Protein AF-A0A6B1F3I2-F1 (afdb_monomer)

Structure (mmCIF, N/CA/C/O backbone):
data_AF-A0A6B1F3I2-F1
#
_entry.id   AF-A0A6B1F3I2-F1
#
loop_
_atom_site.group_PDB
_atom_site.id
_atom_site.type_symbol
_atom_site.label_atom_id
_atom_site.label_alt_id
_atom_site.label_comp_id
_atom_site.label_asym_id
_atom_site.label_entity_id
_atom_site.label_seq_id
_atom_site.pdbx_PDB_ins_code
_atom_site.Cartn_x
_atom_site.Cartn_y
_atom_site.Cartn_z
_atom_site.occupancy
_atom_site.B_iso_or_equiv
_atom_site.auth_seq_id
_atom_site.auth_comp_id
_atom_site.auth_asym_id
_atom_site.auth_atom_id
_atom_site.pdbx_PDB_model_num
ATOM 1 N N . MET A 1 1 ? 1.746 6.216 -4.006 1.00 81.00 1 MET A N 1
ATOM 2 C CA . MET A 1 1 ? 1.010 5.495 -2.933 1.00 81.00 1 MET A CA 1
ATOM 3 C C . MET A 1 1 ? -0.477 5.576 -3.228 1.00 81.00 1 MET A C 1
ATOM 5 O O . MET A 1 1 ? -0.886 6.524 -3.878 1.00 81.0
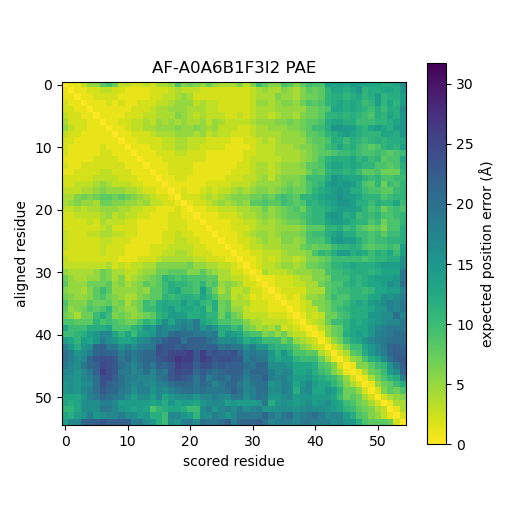0 1 MET A O 1
ATOM 9 N N . THR A 1 2 ? -1.279 4.612 -2.788 1.00 86.75 2 THR A N 1
ATOM 10 C CA . THR A 1 2 ? -2.725 4.584 -3.055 1.00 86.75 2 THR A CA 1
ATOM 11 C C . THR A 1 2 ? -3.481 4.412 -1.746 1.00 86.75 2 THR A C 1
ATOM 13 O O . THR A 1 2 ? -3.078 3.610 -0.909 1.00 86.75 2 THR A O 1
ATOM 16 N N . ILE A 1 3 ? -4.559 5.171 -1.565 1.00 88.69 3 ILE A N 1
ATOM 17 C CA . ILE A 1 3 ? -5.487 5.036 -0.440 1.00 88.69 3 ILE A CA 1
ATOM 18 C C . ILE A 1 3 ? -6.844 4.662 -1.024 1.00 88.69 3 ILE A C 1
ATOM 20 O O . ILE A 1 3 ? -7.246 5.233 -2.037 1.00 88.69 3 ILE A O 1
ATOM 24 N N . GLY A 1 4 ? -7.523 3.703 -0.407 1.00 86.75 4 GLY A N 1
ATOM 25 C CA . GLY A 1 4 ? -8.837 3.260 -0.851 1.00 86.75 4 GLY A CA 1
ATOM 26 C C . GLY A 1 4 ? -9.537 2.404 0.192 1.00 86.75 4 GLY A C 1
ATOM 27 O O . GLY A 1 4 ? -8.961 2.062 1.227 1.00 86.75 4 GLY A O 1
ATOM 28 N N . GLU A 1 5 ? -10.790 2.073 -0.084 1.00 90.56 5 GLU A N 1
ATOM 29 C CA . GLU A 1 5 ? -11.567 1.137 0.718 1.00 90.56 5 GLU A CA 1
ATOM 30 C C . GLU A 1 5 ? -11.399 -0.288 0.183 1.00 90.56 5 GLU A C 1
ATOM 32 O O . GLU A 1 5 ? -11.427 -0.522 -1.025 1.00 90.56 5 GLU A O 1
ATOM 37 N N . LEU A 1 6 ? -11.225 -1.242 1.094 1.00 88.56 6 LEU A N 1
ATOM 38 C CA . LEU A 1 6 ? -11.230 -2.668 0.808 1.00 88.56 6 LEU A CA 1
ATOM 39 C C . LEU A 1 6 ? -12.112 -3.360 1.849 1.00 88.56 6 LEU A C 1
ATOM 41 O O . LEU A 1 6 ? -11.775 -3.359 3.032 1.00 88.56 6 LEU A O 1
ATOM 45 N N . ASN A 1 7 ? -13.233 -3.944 1.417 1.00 91.38 7 ASN A N 1
ATOM 46 C CA . ASN A 1 7 ? -14.196 -4.634 2.286 1.00 91.38 7 ASN A CA 1
ATOM 47 C C . ASN A 1 7 ? -14.630 -3.797 3.515 1
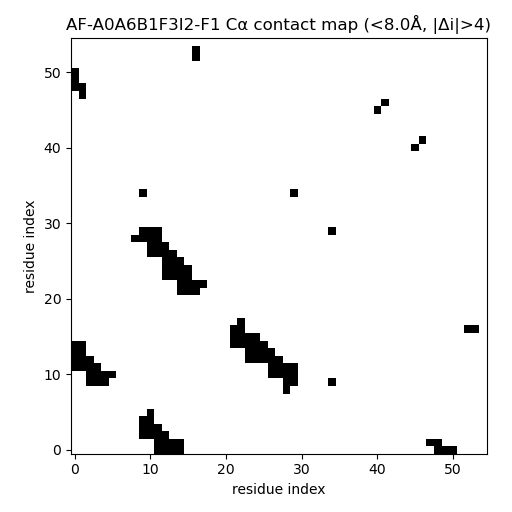.00 91.38 7 ASN A C 1
ATOM 49 O O . ASN A 1 7 ? -14.581 -4.289 4.642 1.00 91.38 7 ASN A O 1
ATOM 53 N N . GLY A 1 8 ? -14.979 -2.516 3.339 1.00 89.00 8 GLY A N 1
ATOM 54 C CA . GLY A 1 8 ? -15.361 -1.633 4.453 1.00 89.00 8 GLY A CA 1
ATOM 55 C C . GLY A 1 8 ? -14.190 -1.075 5.270 1.00 89.00 8 GLY A C 1
ATOM 56 O O . GLY A 1 8 ? -14.391 -0.286 6.196 1.00 89.00 8 GLY A O 1
ATOM 57 N N . ILE A 1 9 ? -12.
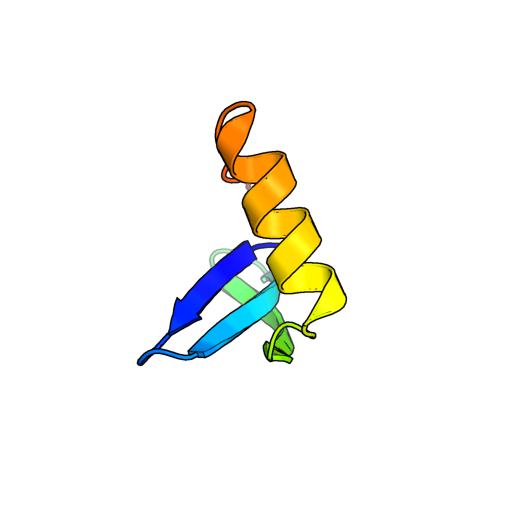948 -1.468 4.966 1.00 87.94 9 ILE A N 1
ATOM 58 C CA . ILE A 1 9 ? -11.755 -1.030 5.691 1.00 87.94 9 ILE A CA 1
ATOM 59 C C . ILE A 1 9 ? -10.942 -0.096 4.807 1.00 87.94 9 ILE A C 1
ATOM 61 O O . ILE A 1 9 ? -10.438 -0.470 3.751 1.00 87.94 9 ILE A O 1
ATOM 65 N N . MET A 1 10 ? -10.747 1.128 5.286 1.00 88.75 10 MET A N 1
ATOM 66 C CA . MET A 1 10 ? -9.866 2.079 4.627 1.00 88.75 10 MET A CA 1
ATOM 67 C C . MET A 1 10 ? -8.401 1.670 4.810 1.00 88.75 10 MET A C 1
ATOM 69 O O . MET A 1 10 ? -7.915 1.536 5.941 1.00 88.75 10 MET A O 1
ATOM 73 N N . ILE A 1 11 ? -7.698 1.478 3.698 1.00 92.38 11 ILE A N 1
ATOM 74 C CA . ILE A 1 11 ? -6.307 1.030 3.659 1.00 92.38 11 ILE A CA 1
ATOM 75 C C . ILE A 1 11 ? -5.432 1.999 2.866 1.00 92.38 11 ILE A C 1
ATOM 77 O O . ILE A 1 11 ? -5.859 2.623 1.896 1.00 92.38 11 ILE A O 1
ATOM 81 N N . MET A 1 12 ? -4.171 2.092 3.277 1.00 91.69 12 MET A N 1
ATOM 82 C CA . MET A 1 12 ? -3.097 2.727 2.524 1.00 91.69 12 MET A CA 1
ATOM 83 C C . MET A 1 12 ? -2.151 1.648 2.016 1.00 91.69 12 MET A C 1
ATOM 85 O O . MET A 1 12 ? -1.660 0.823 2.789 1.00 91.69 12 MET A O 1
ATOM 89 N N . VAL A 1 13 ? -1.859 1.702 0.721 1.00 92.62 13 VAL A N 1
ATOM 90 C CA . VAL A 1 13 ? -0.910 0.824 0.045 1.00 92.62 13 VAL A CA 1
ATOM 91 C C . VAL A 1 13 ? 0.227 1.661 -0.529 1.00 92.62 13 VAL A C 1
ATOM 93 O O . VAL A 1 13 ? 0.044 2.505 -1.412 1.00 92.62 13 VAL A O 1
ATOM 96 N N . VAL A 1 14 ? 1.433 1.411 -0.035 1.00 91.06 14 VAL A N 1
ATOM 97 C CA . VAL A 1 14 ? 2.676 1.908 -0.621 1.00 91.06 14 VAL A CA 1
ATOM 98 C C . VAL A 1 14 ? 3.196 0.836 -1.561 1.00 91.06 14 VAL A C 1
ATOM 100 O O . VAL A 1 14 ? 3.354 -0.322 -1.179 1.00 91.06 14 VAL A O 1
ATOM 103 N N . TRP A 1 15 ? 3.457 1.217 -2.801 1.00 92.19 15 TRP A N 1
ATOM 104 C CA . TRP A 1 15 ? 3.914 0.311 -3.839 1.00 92.19 15 TRP A CA 1
ATOM 105 C C . TRP A 1 15 ? 4.897 1.033 -4.756 1.00 92.19 15 TRP A C 1
ATOM 107 O O . TRP A 1 15 ? 4.901 2.262 -4.828 1.00 92.19 15 TRP A O 1
ATOM 117 N N . THR A 1 16 ? 5.717 0.251 -5.445 1.00 93.75 16 THR A N 1
ATOM 118 C CA . THR A 1 16 ? 6.605 0.714 -6.514 1.00 93.75 16 THR A CA 1
ATOM 119 C C . THR A 1 16 ? 6.389 -0.126 -7.767 1.00 93.75 16 THR A C 1
ATOM 121 O O . THR A 1 16 ? 5.824 -1.221 -7.691 1.00 93.75 16 THR A O 1
ATOM 124 N N .
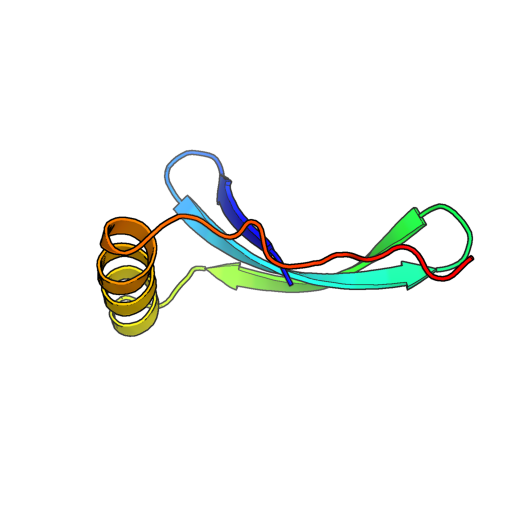 TRP A 1 17 ? 6.826 0.367 -8.918 1.00 91.62 17 TRP A N 1
ATO
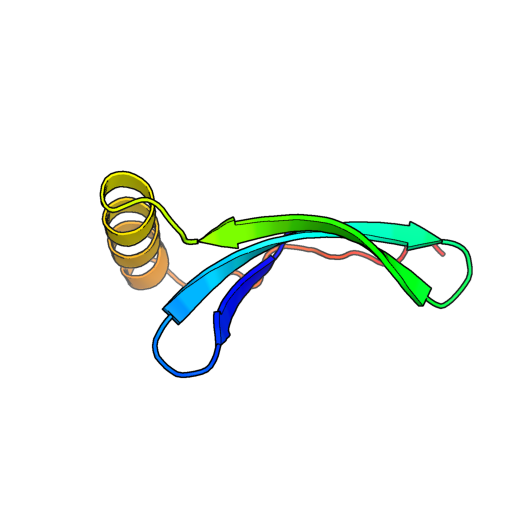M 125 C CA . TRP A 1 17 ? 6.919 -0.455 -10.118 1.00 91.62 17 TRP A CA 1
ATOM 126 C C . TRP A 1 17 ? 8.121 -1.397 -10.010 1.00 91.62 17 TRP A C 1
ATOM 128 O O . TRP A 1 17 ? 9.182 -1.028 -9.508 1.00 91.62 17 TRP A O 1
ATOM 138 N N . ARG A 1 18 ? 7.937 -2.636 -10.458 1.00 90.56 18 ARG A N 1
ATOM 139 C CA . ARG A 1 18 ? 9.002 -3.602 -10.714 1.00 90.56 18 ARG A CA 1
ATOM 140 C C . ARG A 1 18 ? 8.677 -4.246 -12.051 1.00 90.56 18 ARG A C 1
ATOM 142 O O . ARG A 1 18 ? 
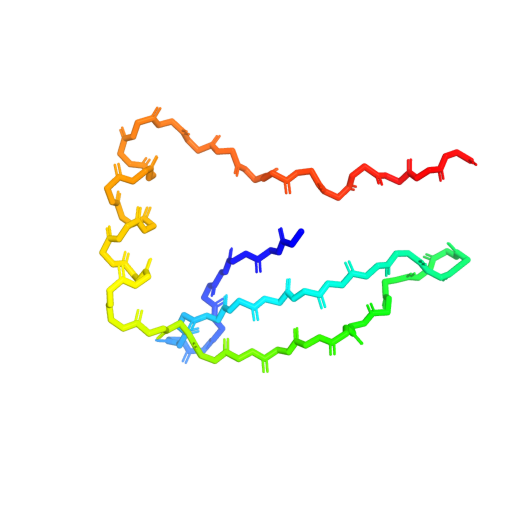7.685 -4.971 -12.156 1.00 90.56 18 ARG A O 1
ATOM 149 N N . ASP A 1 19 ? 9.477 -3.918 -13.055 1.00 92.81 19 ASP A N 1
ATOM 150 C CA . ASP A 1 19 ? 9.209 -4.259 -14.450 1.00 92.81 19 ASP A CA 1
ATOM 151 C C . ASP A 1 19 ? 7.810 -3.753 -14.862 1.00 92.81 19 ASP A C 1
ATOM 153 O O . ASP A 1 19 ? 7.475 -2.582 -14.685 1.00 92.81 19 ASP A O 1
ATOM 157 N N . SER A 1 20 ? 6.942 -4.643 -15.346 1.00 92.75 20 SER A N 1
ATOM 158 C CA . SER A 1 20 ? 5.565 -4.340 -15.749 1.00 92.75 20 SER A CA 1
ATOM 159 C C . SER A 1 20 ? 4.524 -4.480 -14.629 1.00 92.75 20 SER A C 1
ATOM 161 O O . SER A 1 20 ? 3.326 -4.347 -14.887 1.00 92.75 20 SER A O 1
ATOM 163 N N . LYS A 1 21 ? 4.943 -4.759 -13.387 1.00 92.81 21 LYS A N 1
ATOM 164 C CA . LYS A 1 21 ? 4.043 -5.076 -12.266 1.00 92.81 21 LYS A CA 1
ATOM 165 C C . LYS A 1 21 ? 4.217 -4.101 -11.105 1.00 92.81 21 LYS A C 1
ATOM 167 O O . LYS A 1 21 ? 5.271 -3.503 -10.906 1.00 92.81 21 LYS A O 1
ATOM 172 N N . LYS A 1 22 ? 3.173 -3.961 -10.287 1.00 94.25 22 LYS A N 1
ATOM 173 C CA . LYS A 1 22 ? 3.249 -3.217 -9.023 1.00 94.25 22 LYS A CA 1
ATOM 174 C C . LYS A 1 22 ? 3.755 -4.148 -7.921 1.00 94.25 22 LYS A C 1
ATOM 176 O O . LYS A 1 22 ? 3.119 -5.158 -7.631 1.00 94.25 22 LYS A O 1
ATOM 181 N N . ARG A 1 23 ? 4.874 -3.801 -7.281 1.00 94.06 23 ARG A N 1
ATOM 182 C CA . ARG A 1 23 ? 5.360 -4.443 -6.053 1.00 94.06 23 ARG A CA 1
ATOM 183 C C . ARG A 1 23 ? 4.846 -3.666 -4.850 1.00 94.06 23 ARG A C 1
ATOM 185 O O . ARG A 1 23 ? 5.207 -2.505 -4.661 1.00 94.06 23 ARG A O 1
ATOM 192 N N . ILE A 1 24 ? 4.042 -4.316 -4.016 1.00 94.38 24 ILE A N 1
ATOM 193 C CA . ILE A 1 24 ? 3.613 -3.749 -2.735 1.00 94.38 24 ILE A CA 1
ATOM 194 C C . ILE A 1 24 ? 4.817 -3.718 -1.787 1.00 94.38 24 ILE A C 1
ATOM 196 O O . ILE A 1 24 ? 5.524 -4.709 -1.638 1.00 94.38 24 ILE A O 1
ATOM 200 N N . ILE A 1 25 ? 5.058 -2.558 -1.181 1.00 95.06 25 ILE A N 1
ATOM 201 C CA . ILE A 1 25 ? 6.098 -2.335 -0.167 1.00 95.06 25 ILE A CA 1
ATOM 202 C C . ILE A 1 25 ? 5.467 -2.359 1.228 1.00 95.06 25 ILE A C 1
ATOM 204 O O . ILE A 1 25 ? 6.042 -2.905 2.161 1.00 95.06 25 ILE A O 1
ATOM 208 N N . SER A 1 26 ? 4.277 -1.776 1.379 1.00 91.50 26 SER A N 1
ATOM 209 C CA . SER A 1 26 ? 3.537 -1.772 2.639 1.00 91.50 26 SER A CA 1
ATOM 210 C C . SER A 1 26 ? 2.041 -1.683 2.370 1.00 91.50 26 SER A C 1
ATOM 212 O O . SER A 1 26 ? 1.613 -0.943 1.484 1.00 91.50 26 SER A O 1
ATOM 214 N N . ALA A 1 27 ? 1.248 -2.410 3.150 1.00 92.75 27 ALA A N 1
ATOM 215 C CA . ALA A 1 27 ? -0.200 -2.288 3.183 1.00 92.75 27 ALA A CA 1
ATOM 216 C C . ALA A 1 27 ? -0.632 -2.221 4.645 1.00 92.75 27 ALA A C 1
ATOM 218 O O . ALA A 1 27 ? -0.293 -3.098 5.439 1.00 92.75 27 ALA A O 1
ATOM 219 N N . ARG A 1 28 ? -1.352 -1.163 5.015 1.00 93.19 28 ARG A N 1
ATOM 220 C CA . ARG A 1 28 ? -1.845 -1.004 6.383 1.00 93.19 28 ARG A CA 1
ATOM 221 C C . ARG A 1 28 ? -3.197 -0.323 6.422 1.00 93.19 28 ARG A C 1
ATOM 223 O O . ARG A 1 28 ? -3.535 0.469 5.544 1.00 93.19 28 ARG A O 1
ATOM 230 N N . ARG A 1 29 ? -3.937 -0.585 7.497 1.00 92.06 29 ARG A N 1
ATOM 231 C CA . ARG A 1 29 ? -5.154 0.157 7.822 1.00 92.06 29 ARG A CA 1
ATOM 232 C C . ARG A 1 29 ? -4.823 1.637 8.028 1.00 92.06 29 ARG A C 1
ATOM 234 O O . ARG A 1 29 ? -3.802 1.974 8.642 1.00 92.06 29 ARG A O 1
ATOM 241 N N . LEU A 1 30 ? -5.693 2.507 7.526 1.00 86.69 30 LEU A N 1
ATOM 242 C CA . LEU A 1 30 ? -5.616 3.935 7.807 1.00 86.69 30 LEU A CA 1
ATOM 243 C C . LEU A 1 30 ? -5.885 4.185 9.294 1.00 86.69 30 LEU A C 1
ATOM 245 O O . LEU A 1 30 ? -6.862 3.671 9.849 1.00 86.69 30 LEU A O 1
ATOM 249 N N . LYS A 1 31 ? -5.036 4.990 9.938 1.00 84.38 31 LYS A N 1
ATOM 250 C CA . LYS A 1 31 ? -5.304 5.476 11.298 1.00 84.38 31 LYS A CA 1
ATOM 251 C C . LYS A 1 31 ? -6.413 6.526 11.257 1.00 84.38 31 LYS A C 1
ATOM 253 O O . LYS A 1 31 ? -6.597 7.192 10.244 1.00 84.38 31 LYS A O 1
ATOM 258 N N . GLU A 1 32 ? -7.113 6.726 12.369 1.00 80.94 32 GLU A N 1
ATOM 259 C CA . GLU A 1 32 ? -8.249 7.660 12.439 1.00 80.94 32 GLU A CA 1
ATOM 260 C C . GLU A 1 32 ? -7.876 9.093 12.015 1.00 80.94 32 GLU A C 1
ATOM 262 O O . GLU A 1 32 ? -8.542 9.703 11.183 1.00 80.94 32 GLU A O 1
ATOM 267 N N . ASN A 1 33 ? -6.719 9.582 12.468 1.00 78.88 33 ASN A N 1
ATOM 268 C CA . ASN A 1 33 ? -6.195 10.895 12.075 1.00 78.88 33 ASN A CA 1
ATOM 269 C C . ASN A 1 33 ? -5.904 11.004 10.566 1.00 78.88 33 ASN A C 1
ATOM 271 O O . ASN A 1 33 ? -5.962 12.092 9.997 1.00 78.88 33 ASN A O 1
ATOM 275 N N . GLU A 1 34 ? -5.580 9.889 9.909 1.00 75.56 34 GLU A N 1
ATOM 276 C CA . GLU A 1 34 ? -5.320 9.832 8.467 1.00 75.56 34 GLU A CA 1
ATOM 277 C C . GLU A 1 34 ? -6.620 9.744 7.673 1.00 75.56 34 GLU A C 1
ATOM 279 O O . GLU A 1 34 ? -6.703 10.340 6.603 1.00 75.56 34 GLU A O 1
ATOM 284 N N . LYS A 1 35 ? -7.647 9.068 8.213 1.00 74.06 35 LYS A N 1
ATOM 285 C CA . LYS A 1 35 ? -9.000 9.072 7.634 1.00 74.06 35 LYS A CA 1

REQUIRED WORK
In the entries above, restate word for word the lines between the one holding "ATOM 91 C C" and the one holding "ATOM 119 C C", inclusive, and nothing besides.

RESULT OF THE EXERCISE
ATOM 91 C C . VAL A 1 13 ? 0.227 1.661 -0.529 1.00 92.62 13 VAL A C 1
ATOM 93 O O . VAL A 1 13 ? 0.044 2.505 -1.412 1.00 92.62 13 VAL A O 1
ATOM 96 N N . VAL A 1 14 ? 1.433 1.411 -0.035 1.00 91.06 14 VAL A N 1
ATOM 97 C CA . VAL A 1 14 ? 2.676 1.908 -0.621 1.00 91.06 14 VAL A CA 1
ATOM 98 C C . VAL A 1 14 ? 3.196 0.836 -1.561 1.00 91.06 14 VAL A C 1
ATOM 100 O O . VAL A 1 14 ? 3.354 -0.322 -1.179 1.00 91.06 14 VAL A O 1
ATOM 103 N N . TRP A 1 15 ? 3.457 1.217 -2.801 1.00 92.19 15 TRP A N 1
ATOM 104 C CA . TRP A 1 15 ? 3.914 0.311 -3.839 1.00 92.19 15 TRP A CA 1
ATOM 105 C C . TRP A 1 15 ? 4.897 1.033 -4.756 1.00 92.19 15 TRP A C 1
ATOM 107 O O . TRP A 1 15 ? 4.901 2.262 -4.828 1.00 92.19 15 TRP A O 1
ATOM 117 N N . THR A 1 16 ? 5.717 0.251 -5.445 1.00 93.75 16 THR A N 1
ATOM 118 C CA . THR A 1 16 ? 6.605 0.714 -6.514 1.00 93.75 16 THR A CA 1
ATOM 119 C C . THR A 1 16 ? 6.389 -0.126 -7.767 1.00 93.75 16 THR A C 1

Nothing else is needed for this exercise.